Advantages of Fleet Leasing
The General Communiqué on Income Tax (Serial No. 311) promulgated on 27 May 2020 by the Ministry of Treasury and Finance of Turkey has introduced new taxation rules for vehicles purchased and leased by corporations.
In 2020, the General Communiqué on Income Tax (Serial No. 311) has defined a cap for car rental payments according to which it is possible to recognise rental payments up to TRY5,500 as an expense. This amount is increased each year by the Ministry of Treasury and Finance of Turkey considering the increase in brand-new cars. The Communiqué also allows the corporations to recognise the cars purchased by them as an expense up to TRY140,000 including the VAT and special consumption tax. The limit for depreciation remains capped at a ceiling of TRY160,000 (of the acquisition price). Furthermore, regardless of the method of acquisition (e.g., purchase or lease), up to 70% of overheads may be recognised as an expense.

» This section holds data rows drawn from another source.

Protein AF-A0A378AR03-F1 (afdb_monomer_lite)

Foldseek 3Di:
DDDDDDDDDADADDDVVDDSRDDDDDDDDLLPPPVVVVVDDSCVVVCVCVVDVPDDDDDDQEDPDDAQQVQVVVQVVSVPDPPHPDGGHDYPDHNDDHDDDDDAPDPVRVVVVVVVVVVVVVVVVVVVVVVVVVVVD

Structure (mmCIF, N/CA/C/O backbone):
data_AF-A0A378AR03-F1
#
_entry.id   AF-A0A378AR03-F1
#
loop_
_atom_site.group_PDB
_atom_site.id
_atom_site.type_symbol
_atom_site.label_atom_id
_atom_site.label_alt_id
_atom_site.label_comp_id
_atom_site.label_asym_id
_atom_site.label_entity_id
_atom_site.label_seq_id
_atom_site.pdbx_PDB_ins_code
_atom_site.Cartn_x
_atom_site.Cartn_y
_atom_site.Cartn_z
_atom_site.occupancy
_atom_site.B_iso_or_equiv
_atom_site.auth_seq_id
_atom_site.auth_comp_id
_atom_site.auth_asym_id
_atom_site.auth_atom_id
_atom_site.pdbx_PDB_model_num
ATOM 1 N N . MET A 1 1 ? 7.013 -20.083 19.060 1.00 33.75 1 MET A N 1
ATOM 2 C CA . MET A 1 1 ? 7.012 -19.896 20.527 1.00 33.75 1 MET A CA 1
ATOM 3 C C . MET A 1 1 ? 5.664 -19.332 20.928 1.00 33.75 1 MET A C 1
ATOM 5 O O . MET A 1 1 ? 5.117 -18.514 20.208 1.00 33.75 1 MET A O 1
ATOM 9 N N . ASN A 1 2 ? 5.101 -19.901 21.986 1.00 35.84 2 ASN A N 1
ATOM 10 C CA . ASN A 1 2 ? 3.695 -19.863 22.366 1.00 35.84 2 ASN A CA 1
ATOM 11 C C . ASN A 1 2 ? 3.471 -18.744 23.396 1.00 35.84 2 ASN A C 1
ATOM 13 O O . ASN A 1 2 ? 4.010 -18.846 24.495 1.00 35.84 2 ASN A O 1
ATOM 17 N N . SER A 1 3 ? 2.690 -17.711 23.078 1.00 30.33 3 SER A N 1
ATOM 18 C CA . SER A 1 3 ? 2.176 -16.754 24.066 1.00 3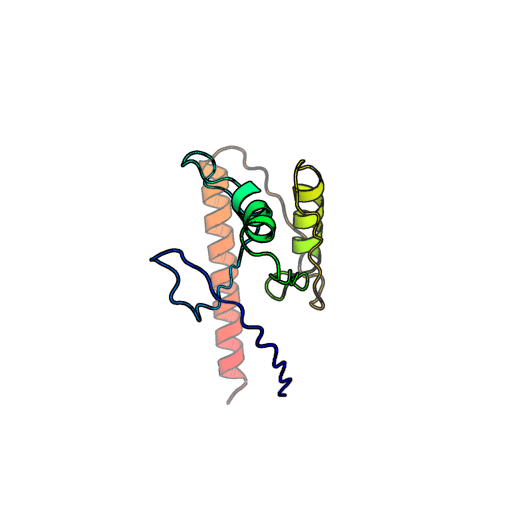0.33 3 SER A CA 1
ATOM 19 C C . SER A 1 3 ? 0.654 -16.874 24.133 1.00 30.33 3 SER A C 1
ATOM 21 O O . SER A 1 3 ? -0.085 -16.417 23.266 1.00 30.33 3 SER A O 1
ATOM 23 N N . ARG A 1 4 ? 0.190 -17.560 25.182 1.00 35.69 4 ARG A N 1
ATOM 24 C CA . ARG A 1 4 ? -1.217 -17.613 25.588 1.00 35.69 4 ARG A CA 1
ATOM 25 C C . ARG A 1 4 ? -1.634 -16.238 26.103 1.00 35.69 4 ARG A C 1
ATOM 27 O O . ARG A 1 4 ? -0.988 -15.724 27.010 1.00 35.69 4 ARG A O 1
ATOM 34 N N . ILE A 1 5 ? -2.757 -15.721 25.620 1.00 33.50 5 ILE A N 1
ATOM 35 C CA . ILE A 1 5 ? -3.530 -14.684 26.310 1.00 33.50 5 ILE A CA 1
ATOM 36 C C . ILE A 1 5 ? -4.933 -15.261 26.526 1.00 33.50 5 ILE A C 1
ATOM 38 O O . ILE A 1 5 ? -5.611 -15.551 25.537 1.00 33.50 5 ILE A O 1
ATOM 42 N N . PRO A 1 6 ? -5.390 -15.496 27.768 1.00 40.19 6 PRO A N 1
ATOM 43 C CA . PRO A 1 6 ? -6.780 -15.816 28.027 1.00 40.19 6 PRO A CA 1
ATOM 44 C C . PRO A 1 6 ? -7.501 -14.569 28.544 1.00 40.19 6 PRO A C 1
ATOM 46 O O . PRO A 1 6 ? -7.241 -14.111 29.652 1.00 40.19 6 PRO A O 1
ATOM 49 N N . THR A 1 7 ? -8.466 -14.066 27.782 1.00 36.22 7 THR A N 1
ATOM 50 C CA . THR A 1 7 ? -9.451 -13.111 28.304 1.00 36.22 7 THR A CA 1
ATOM 51 C C . THR A 1 7 ? -10.841 -13.529 27.827 1.00 36.22 7 THR A C 1
ATOM 53 O O . THR A 1 7 ? -11.214 -13.420 26.658 1.00 36.22 7 THR A O 1
ATOM 56 N N . THR A 1 8 ? -11.603 -14.124 28.741 1.00 35.41 8 THR A N 1
ATOM 57 C CA . THR A 1 8 ? -13.048 -14.357 28.635 1.00 35.41 8 THR A CA 1
ATOM 58 C C . THR A 1 8 ? -13.730 -13.422 29.618 1.00 35.41 8 THR A C 1
ATOM 60 O O . THR A 1 8 ? -13.469 -13.524 30.812 1.00 35.41 8 THR A O 1
ATOM 63 N N . PHE A 1 9 ? -14.616 -12.558 29.127 1.00 40.22 9 PHE A N 1
ATOM 64 C CA . PHE A 1 9 ? -15.598 -11.849 29.942 1.00 40.22 9 PHE A CA 1
ATOM 65 C C . PHE A 1 9 ? -16.990 -12.149 29.382 1.00 40.22 9 PHE A C 1
ATOM 67 O O . PHE A 1 9 ? -17.176 -12.185 28.166 1.00 40.22 9 PHE A O 1
ATOM 74 N N . SER A 1 10 ? -17.934 -12.429 30.277 1.00 35.31 10 SER A N 1
ATOM 75 C CA . SER A 1 10 ? -19.312 -12.820 29.980 1.00 35.31 10 SER A CA 1
ATOM 76 C C . SER A 1 10 ? -20.284 -11.847 30.644 1.00 35.31 10 SER A C 1
ATOM 78 O O . SER A 1 10 ? -20.248 -11.704 31.866 1.00 35.31 10 SER A O 1
ATOM 80 N N . THR A 1 11 ? -21.190 -11.259 29.867 1.00 40.84 11 THR A N 1
ATOM 81 C CA . THR A 1 11 ? -22.437 -10.633 30.337 1.00 40.84 11 THR A CA 1
ATOM 82 C C . THR A 1 11 ? -23.563 -10.936 29.332 1.00 40.84 11 THR A C 1
ATOM 84 O O . THR A 1 11 ? -23.291 -10.952 28.131 1.00 40.84 11 THR A O 1
ATOM 87 N N . PRO A 1 12 ? -24.805 -11.221 29.783 1.00 44.06 12 PRO A N 1
ATOM 88 C CA . PRO A 1 12 ? -25.888 -11.690 28.911 1.00 44.06 12 PRO A CA 1
ATOM 89 C C . PRO A 1 12 ? -26.795 -10.547 28.414 1.00 44.06 12 PRO A C 1
ATOM 91 O O . PRO A 1 12 ? -27.065 -9.613 29.171 1.00 44.06 12 PRO A O 1
ATOM 94 N N . GLY A 1 13 ? -27.329 -10.654 27.185 1.00 37.47 13 GLY A N 1
ATOM 95 C CA . GLY A 1 13 ? -28.470 -9.830 26.748 1.00 37.47 13 GLY A CA 1
ATOM 96 C C . GLY A 1 13 ? -28.598 -9.494 25.250 1.00 37.47 13 GLY A C 1
ATOM 97 O O . GLY A 1 13 ? -28.281 -8.384 24.841 1.00 37.47 13 GLY A O 1
ATOM 98 N N . SER A 1 14 ? -29.174 -10.426 24.477 1.00 42.81 14 SER A N 1
ATOM 99 C CA . SER A 1 14 ? -30.104 -10.240 23.333 1.00 42.81 14 SER A CA 1
ATOM 100 C C . SER A 1 14 ? -29.706 -9.436 22.071 1.00 42.81 14 SER A C 1
ATOM 102 O O . SER A 1 14 ? -29.922 -8.230 21.997 1.00 42.81 14 SER A O 1
ATOM 104 N N . ALA A 1 15 ? -29.342 -10.158 20.996 1.00 42.75 15 ALA A N 1
ATOM 105 C CA . ALA A 1 15 ? -29.745 -9.880 19.601 1.00 42.75 15 ALA A CA 1
ATOM 106 C C . ALA A 1 15 ? -29.532 -11.142 18.733 1.00 42.75 15 ALA A C 1
ATOM 108 O O . ALA A 1 15 ? -28.432 -11.673 18.679 1.00 42.75 15 ALA A O 1
ATOM 109 N N . CYS A 1 16 ? -30.559 -11.636 18.038 1.00 41.78 16 CYS A N 1
ATOM 110 C CA . CYS A 1 16 ? -30.684 -13.008 17.505 1.00 41.78 16 CYS A CA 1
ATOM 111 C C . CYS A 1 16 ? -29.738 -13.474 16.363 1.00 41.78 16 CYS A C 1
ATOM 113 O O . CYS A 1 16 ? -29.932 -14.569 15.844 1.00 41.78 16 CYS A O 1
ATOM 115 N N . TRP A 1 17 ? -28.682 -12.730 16.013 1.00 40.19 17 TRP A N 1
ATOM 116 C CA . TRP A 1 17 ? -27.509 -13.265 15.276 1.00 40.19 17 TRP A CA 1
ATOM 117 C C . TRP A 1 17 ? -26.306 -13.544 16.186 1.00 40.19 17 TRP A C 1
ATOM 119 O O . TRP A 1 17 ? -25.256 -14.018 15.756 1.00 40.19 17 TRP A O 1
ATOM 129 N N . ARG A 1 18 ? -26.466 -13.234 17.467 1.00 47.03 18 ARG A N 1
ATOM 130 C CA . ARG A 1 18 ? -25.473 -13.293 18.519 1.00 47.03 18 ARG A CA 1
ATOM 131 C C . ARG A 1 18 ? -26.037 -14.257 19.555 1.00 47.03 18 ARG A C 1
ATOM 133 O O . ARG A 1 18 ? -26.884 -13.890 20.361 1.00 47.03 18 ARG A O 1
ATOM 140 N N . GLY A 1 19 ? -25.626 -15.523 19.482 1.00 44.94 19 GLY A N 1
ATOM 141 C CA . GLY A 1 19 ? -25.811 -16.415 20.627 1.00 44.94 19 GLY A CA 1
ATOM 142 C C . GLY A 1 19 ? -25.176 -15.764 21.860 1.00 44.94 19 GLY A C 1
ATOM 143 O O . GLY A 1 19 ? -24.191 -15.035 21.710 1.00 44.94 19 GLY A O 1
ATOM 144 N N . ASP A 1 20 ? -25.713 -16.024 23.053 1.00 55.22 20 ASP A N 1
ATOM 145 C CA . ASP A 1 20 ? -25.323 -15.384 24.327 1.00 55.22 20 ASP A CA 1
ATOM 146 C C . ASP A 1 20 ? -23.827 -15.539 24.709 1.00 55.22 20 ASP A C 1
ATOM 148 O O . ASP A 1 20 ? -23.376 -15.036 25.734 1.00 55.22 20 ASP A O 1
ATOM 152 N N . THR A 1 21 ? -23.026 -16.205 23.871 1.00 61.81 21 THR A N 1
ATOM 153 C CA . THR A 1 21 ? -21.588 -16.463 24.033 1.00 61.81 21 THR A CA 1
ATOM 154 C C . THR A 1 21 ? -20.736 -16.070 22.812 1.00 61.81 21 THR A C 1
ATOM 156 O O . THR A 1 21 ? -19.585 -16.498 22.696 1.00 61.81 21 THR A O 1
ATOM 159 N N . GLY A 1 22 ? -21.275 -15.310 21.854 1.00 63.66 22 GLY A N 1
ATOM 160 C CA . GLY A 1 22 ? -20.582 -14.984 20.604 1.00 63.66 22 GLY A CA 1
ATOM 161 C C . GLY A 1 22 ? -19.418 -14.004 20.788 1.00 63.66 22 GLY A C 1
ATOM 162 O O . GLY A 1 22 ? -19.638 -12.804 20.936 1.00 63.66 22 GLY A O 1
ATOM 163 N N . LYS A 1 23 ? -18.173 -14.492 20.714 1.00 78.75 23 LYS A N 1
ATOM 164 C CA . LYS A 1 23 ? -16.982 -13.636 20.586 1.00 78.75 23 LYS A CA 1
ATOM 165 C C . LYS A 1 23 ? -16.844 -13.176 19.136 1.00 78.75 23 LYS A C 1
ATOM 167 O O . LYS A 1 23 ? -16.709 -14.008 18.243 1.00 78.75 23 LYS A O 1
ATOM 172 N N . VAL A 1 24 ? -16.868 -11.866 18.907 1.00 84.94 24 VAL A N 1
ATOM 173 C CA . VAL A 1 24 ? -16.748 -11.268 17.570 1.00 84.94 24 VAL A CA 1
ATOM 174 C C . VAL A 1 24 ? -15.391 -10.588 17.449 1.00 84.94 24 VAL A C 1
ATOM 176 O O . VAL A 1 24 ? -15.012 -9.806 18.314 1.00 84.94 24 VAL A O 1
ATOM 179 N N . MET A 1 25 ? -14.677 -10.879 16.364 1.00 89.06 25 MET A N 1
ATOM 180 C CA . MET A 1 25 ? -13.444 -10.200 15.976 1.00 89.06 25 MET A CA 1
ATOM 181 C C . MET A 1 25 ? -13.634 -9.650 14.566 1.00 89.06 25 MET A C 1
ATOM 183 O O . MET A 1 25 ? -14.077 -10.377 13.677 1.00 89.06 25 MET A O 1
ATOM 187 N N . ILE A 1 26 ? -13.292 -8.379 14.370 1.00 90.12 26 ILE A N 1
ATOM 188 C CA . ILE A 1 26 ? -13.245 -7.755 13.049 1.00 90.12 26 ILE A CA 1
ATOM 189 C C . ILE A 1 26 ? -11.803 -7.404 12.704 1.00 90.12 26 ILE A C 1
ATOM 191 O O . ILE A 1 26 ? -10.997 -7.096 13.580 1.00 90.12 26 ILE A O 1
ATOM 195 N N . VAL A 1 27 ? -11.482 -7.457 11.417 1.00 91.19 27 VAL A N 1
ATOM 196 C CA . VAL A 1 27 ? -10.192 -7.026 10.878 1.00 91.19 27 VAL A CA 1
ATOM 197 C C . VAL A 1 27 ? -10.491 -6.105 9.709 1.00 91.19 27 VAL A C 1
ATOM 199 O O . VAL A 1 27 ? -11.327 -6.427 8.866 1.00 91.19 27 VAL A O 1
ATOM 202 N N . GLY A 1 28 ? -9.833 -4.954 9.671 1.00 89.12 28 GLY A N 1
ATOM 203 C CA . GLY A 1 28 ? -10.059 -3.957 8.640 1.00 89.12 28 GLY A CA 1
ATOM 204 C C . GLY A 1 28 ? -8.889 -2.996 8.517 1.00 89.12 28 GLY A C 1
ATOM 205 O O . GLY A 1 28 ? -8.082 -2.846 9.434 1.00 89.12 28 GLY A O 1
ATOM 206 N N . ASP A 1 29 ? -8.818 -2.359 7.357 1.00 89.50 29 ASP A N 1
ATOM 207 C CA . ASP A 1 29 ? -7.855 -1.321 7.035 1.00 89.50 29 ASP A CA 1
ATOM 208 C C . ASP A 1 29 ? -8.623 -0.148 6.404 1.00 89.50 29 ASP A C 1
ATOM 210 O O . ASP A 1 29 ? -9.181 -0.263 5.310 1.00 89.50 29 ASP A O 1
ATOM 214 N N . ASP A 1 30 ? -8.685 0.967 7.129 1.00 86.38 30 ASP A N 1
ATOM 215 C CA . ASP A 1 30 ? -9.301 2.219 6.695 1.00 86.38 30 ASP A CA 1
ATOM 216 C C . ASP A 1 30 ? -8.652 2.781 5.423 1.00 86.38 30 ASP A C 1
ATOM 218 O O . ASP A 1 30 ? -9.361 3.185 4.502 1.00 86.38 30 ASP A O 1
ATOM 222 N N . ASP A 1 31 ? -7.326 2.688 5.311 1.00 88.06 31 ASP A N 1
ATOM 223 C CA . ASP A 1 31 ? -6.548 3.167 4.164 1.00 88.06 31 ASP A CA 1
ATOM 224 C C . ASP A 1 31 ? -6.771 2.319 2.895 1.00 88.06 31 ASP A C 1
ATOM 226 O O . ASP A 1 31 ? -6.427 2.743 1.792 1.00 88.06 31 ASP A O 1
ATOM 230 N N . GLN A 1 32 ? -7.372 1.130 3.024 1.00 89.25 32 GLN A N 1
ATOM 231 C CA . GLN A 1 32 ? -7.689 0.222 1.909 1.00 89.25 32 GLN A CA 1
ATOM 232 C C . GLN A 1 32 ? -9.190 0.163 1.574 1.00 89.25 32 GLN A C 1
ATOM 234 O O . GLN A 1 32 ? -9.640 -0.708 0.821 1.00 89.25 32 GLN A O 1
ATOM 239 N N . SER A 1 33 ? -9.992 1.089 2.098 1.00 88.50 33 SER A N 1
ATOM 240 C CA . SER A 1 33 ? -11.437 1.130 1.853 1.00 88.50 33 SER A CA 1
ATOM 241 C C . SER A 1 33 ? -11.789 1.763 0.497 1.00 88.50 33 SER A C 1
ATOM 243 O O . SER A 1 33 ? -12.173 2.924 0.411 1.00 88.50 33 SER A O 1
ATOM 245 N N . ILE A 1 34 ? -11.704 0.980 -0.586 1.00 89.94 34 ILE A N 1
ATOM 246 C CA . ILE A 1 34 ? -11.932 1.451 -1.974 1.00 89.94 34 ILE A CA 1
ATOM 247 C C . ILE A 1 34 ? -13.369 1.266 -2.503 1.00 89.94 34 ILE A C 1
ATOM 249 O O . ILE A 1 34 ? -13.698 1.694 -3.609 1.00 89.94 34 ILE A O 1
ATOM 253 N N . TYR A 1 35 ? -14.256 0.639 -1.727 1.00 90.81 35 TYR A N 1
ATOM 254 C CA . TYR A 1 35 ? -15.636 0.330 -2.138 1.00 90.81 35 TYR A CA 1
ATOM 255 C C . TYR A 1 35 ? -16.668 1.387 -1.711 1.00 90.81 35 TYR A C 1
ATOM 257 O O . TYR A 1 35 ? -17.858 1.081 -1.599 1.00 90.81 35 TYR A O 1
ATOM 265 N N . GLY A 1 36 ? -16.244 2.637 -1.493 1.00 86.00 36 GLY A N 1
ATOM 266 C CA . GLY A 1 36 ? -17.128 3.726 -1.054 1.00 86.00 36 GLY A CA 1
ATOM 267 C C . GLY A 1 36 ? -18.351 3.934 -1.959 1.00 86.00 36 GLY A C 1
ATOM 268 O O . GLY A 1 36 ? -19.458 4.135 -1.471 1.00 86.00 36 GLY A O 1
ATOM 269 N N . TRP A 1 37 ? -18.196 3.749 -3.275 1.00 86.44 37 TRP A N 1
ATOM 270 C CA . TRP A 1 37 ? -19.286 3.852 -4.259 1.00 86.44 37 TRP A CA 1
ATOM 271 C C . TRP A 1 37 ? -20.399 2.801 -4.090 1.00 86.44 37 TRP A C 1
ATOM 273 O O . TRP A 1 37 ? -21.492 2.974 -4.621 1.00 86.44 37 TRP A O 1
ATOM 283 N N . ARG A 1 38 ? -20.145 1.718 -3.342 1.00 87.44 38 ARG A N 1
ATOM 284 C CA . ARG A 1 38 ? -21.142 0.691 -2.983 1.00 87.44 38 ARG A CA 1
ATOM 285 C C . ARG A 1 38 ? -21.722 0.887 -1.582 1.00 87.44 38 ARG A C 1
ATOM 287 O O . ARG A 1 38 ? -22.357 -0.027 -1.063 1.00 87.44 38 ARG A O 1
ATOM 294 N N . GLY A 1 39 ? -21.472 2.034 -0.953 1.00 83.12 39 GLY A N 1
ATOM 295 C CA . GLY A 1 39 ? -21.916 2.321 0.410 1.00 83.12 39 GLY A CA 1
ATOM 296 C C . GLY A 1 39 ? -21.028 1.715 1.499 1.00 83.12 39 GLY A C 1
ATOM 297 O O . GLY A 1 39 ? -21.460 1.629 2.645 1.00 83.12 39 GLY A O 1
ATOM 298 N N . ALA A 1 40 ? -19.795 1.295 1.185 1.00 84.06 40 ALA A N 1
ATOM 299 C CA . ALA A 1 40 ? -18.823 0.990 2.233 1.00 84.06 40 ALA A CA 1
ATOM 300 C C . ALA A 1 40 ? -18.460 2.289 2.970 1.00 84.06 40 ALA A C 1
ATOM 302 O O . ALA A 1 40 ? -18.173 3.300 2.331 1.00 84.06 40 ALA A O 1
ATOM 303 N N . GLN A 1 41 ? -18.505 2.267 4.299 1.00 82.50 41 GLN A N 1
ATOM 304 C CA . GLN A 1 41 ? -18.246 3.420 5.165 1.00 82.50 41 GLN A CA 1
ATOM 305 C C . GLN A 1 41 ? -17.144 3.032 6.156 1.00 82.50 41 GLN A C 1
ATOM 307 O O . GLN A 1 41 ? -17.273 2.020 6.852 1.00 82.50 41 GLN A O 1
ATOM 312 N N . VAL A 1 42 ? -16.052 3.801 6.202 1.00 78.94 42 VAL A N 1
ATOM 313 C CA . VAL A 1 42 ? -14.906 3.558 7.109 1.00 78.94 42 VAL A CA 1
ATOM 314 C C . VAL A 1 42 ? -15.341 3.700 8.571 1.00 78.94 42 VAL A C 1
ATOM 316 O O . VAL A 1 42 ? -14.850 3.007 9.463 1.00 78.94 42 VAL A O 1
ATOM 319 N N . GLU A 1 43 ? -16.361 4.521 8.798 1.00 82.69 43 GLU A N 1
ATOM 320 C CA . GLU A 1 43 ? -17.038 4.754 10.066 1.00 82.69 43 GLU A CA 1
ATOM 321 C C . GLU A 1 43 ? -17.585 3.462 10.675 1.00 82.69 43 GLU A C 1
ATOM 323 O O . GLU A 1 43 ? -17.740 3.388 11.888 1.00 82.69 43 GLU A O 1
ATOM 328 N N . ASN A 1 44 ? -17.845 2.418 9.881 1.00 84.19 44 ASN A N 1
ATOM 329 C CA . ASN A 1 44 ? -18.300 1.129 10.404 1.00 84.19 44 ASN A CA 1
ATOM 330 C C . ASN A 1 44 ? -17.254 0.478 11.322 1.00 84.19 44 ASN A C 1
ATOM 332 O O . ASN A 1 44 ? -17.619 -0.143 12.319 1.00 84.19 44 ASN A O 1
ATOM 336 N N . ILE A 1 45 ? -15.961 0.654 11.025 1.00 82.25 45 ILE A N 1
ATOM 337 C CA . ILE A 1 45 ? -14.875 0.157 11.882 1.00 82.25 45 ILE A CA 1
ATOM 338 C C . ILE A 1 45 ? -14.860 0.935 13.203 1.00 82.25 45 ILE A C 1
ATOM 340 O O . ILE A 1 45 ? -14.696 0.344 14.265 1.00 82.25 45 ILE A O 1
ATOM 344 N N . GLN A 1 46 ? -15.095 2.248 13.152 1.00 79.06 46 GLN A N 1
ATOM 345 C CA . GLN A 1 46 ? -15.172 3.095 14.346 1.00 79.06 46 GLN A CA 1
ATOM 346 C C . GLN A 1 46 ? -16.409 2.777 15.196 1.00 79.06 46 GLN A C 1
ATOM 348 O O . GLN A 1 46 ? -16.312 2.651 16.414 1.00 79.06 46 GLN A O 1
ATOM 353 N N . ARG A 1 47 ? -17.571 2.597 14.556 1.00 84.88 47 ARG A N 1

If a company wishes to purchase a car instead of renting it, it will face different expense recognition restrictions due to this new legislation. Restrictions such as prohibition for the recognition of VAT and special consumption tax as an expense, exclusion of motor vehicles tax, and recognition of expenses such as car insurance, traffic, maintenance, repair, etc. up to 70% thereof, pose a disadvantage for the corporate tax. Pursuant to Article 30(b) of the VAT Law, corporations are not allowed to write off VATs of passenger cars purchased by them.
Based on foregoing, all expenses that the company will face for three years after the initial purchase of a vehicle will in any event be included in the rental price when a vehicle is rented. Therefore, without subject to any expense limitation, a corporation will have significant tax advantages both for corporate tax and VAT as an expense item.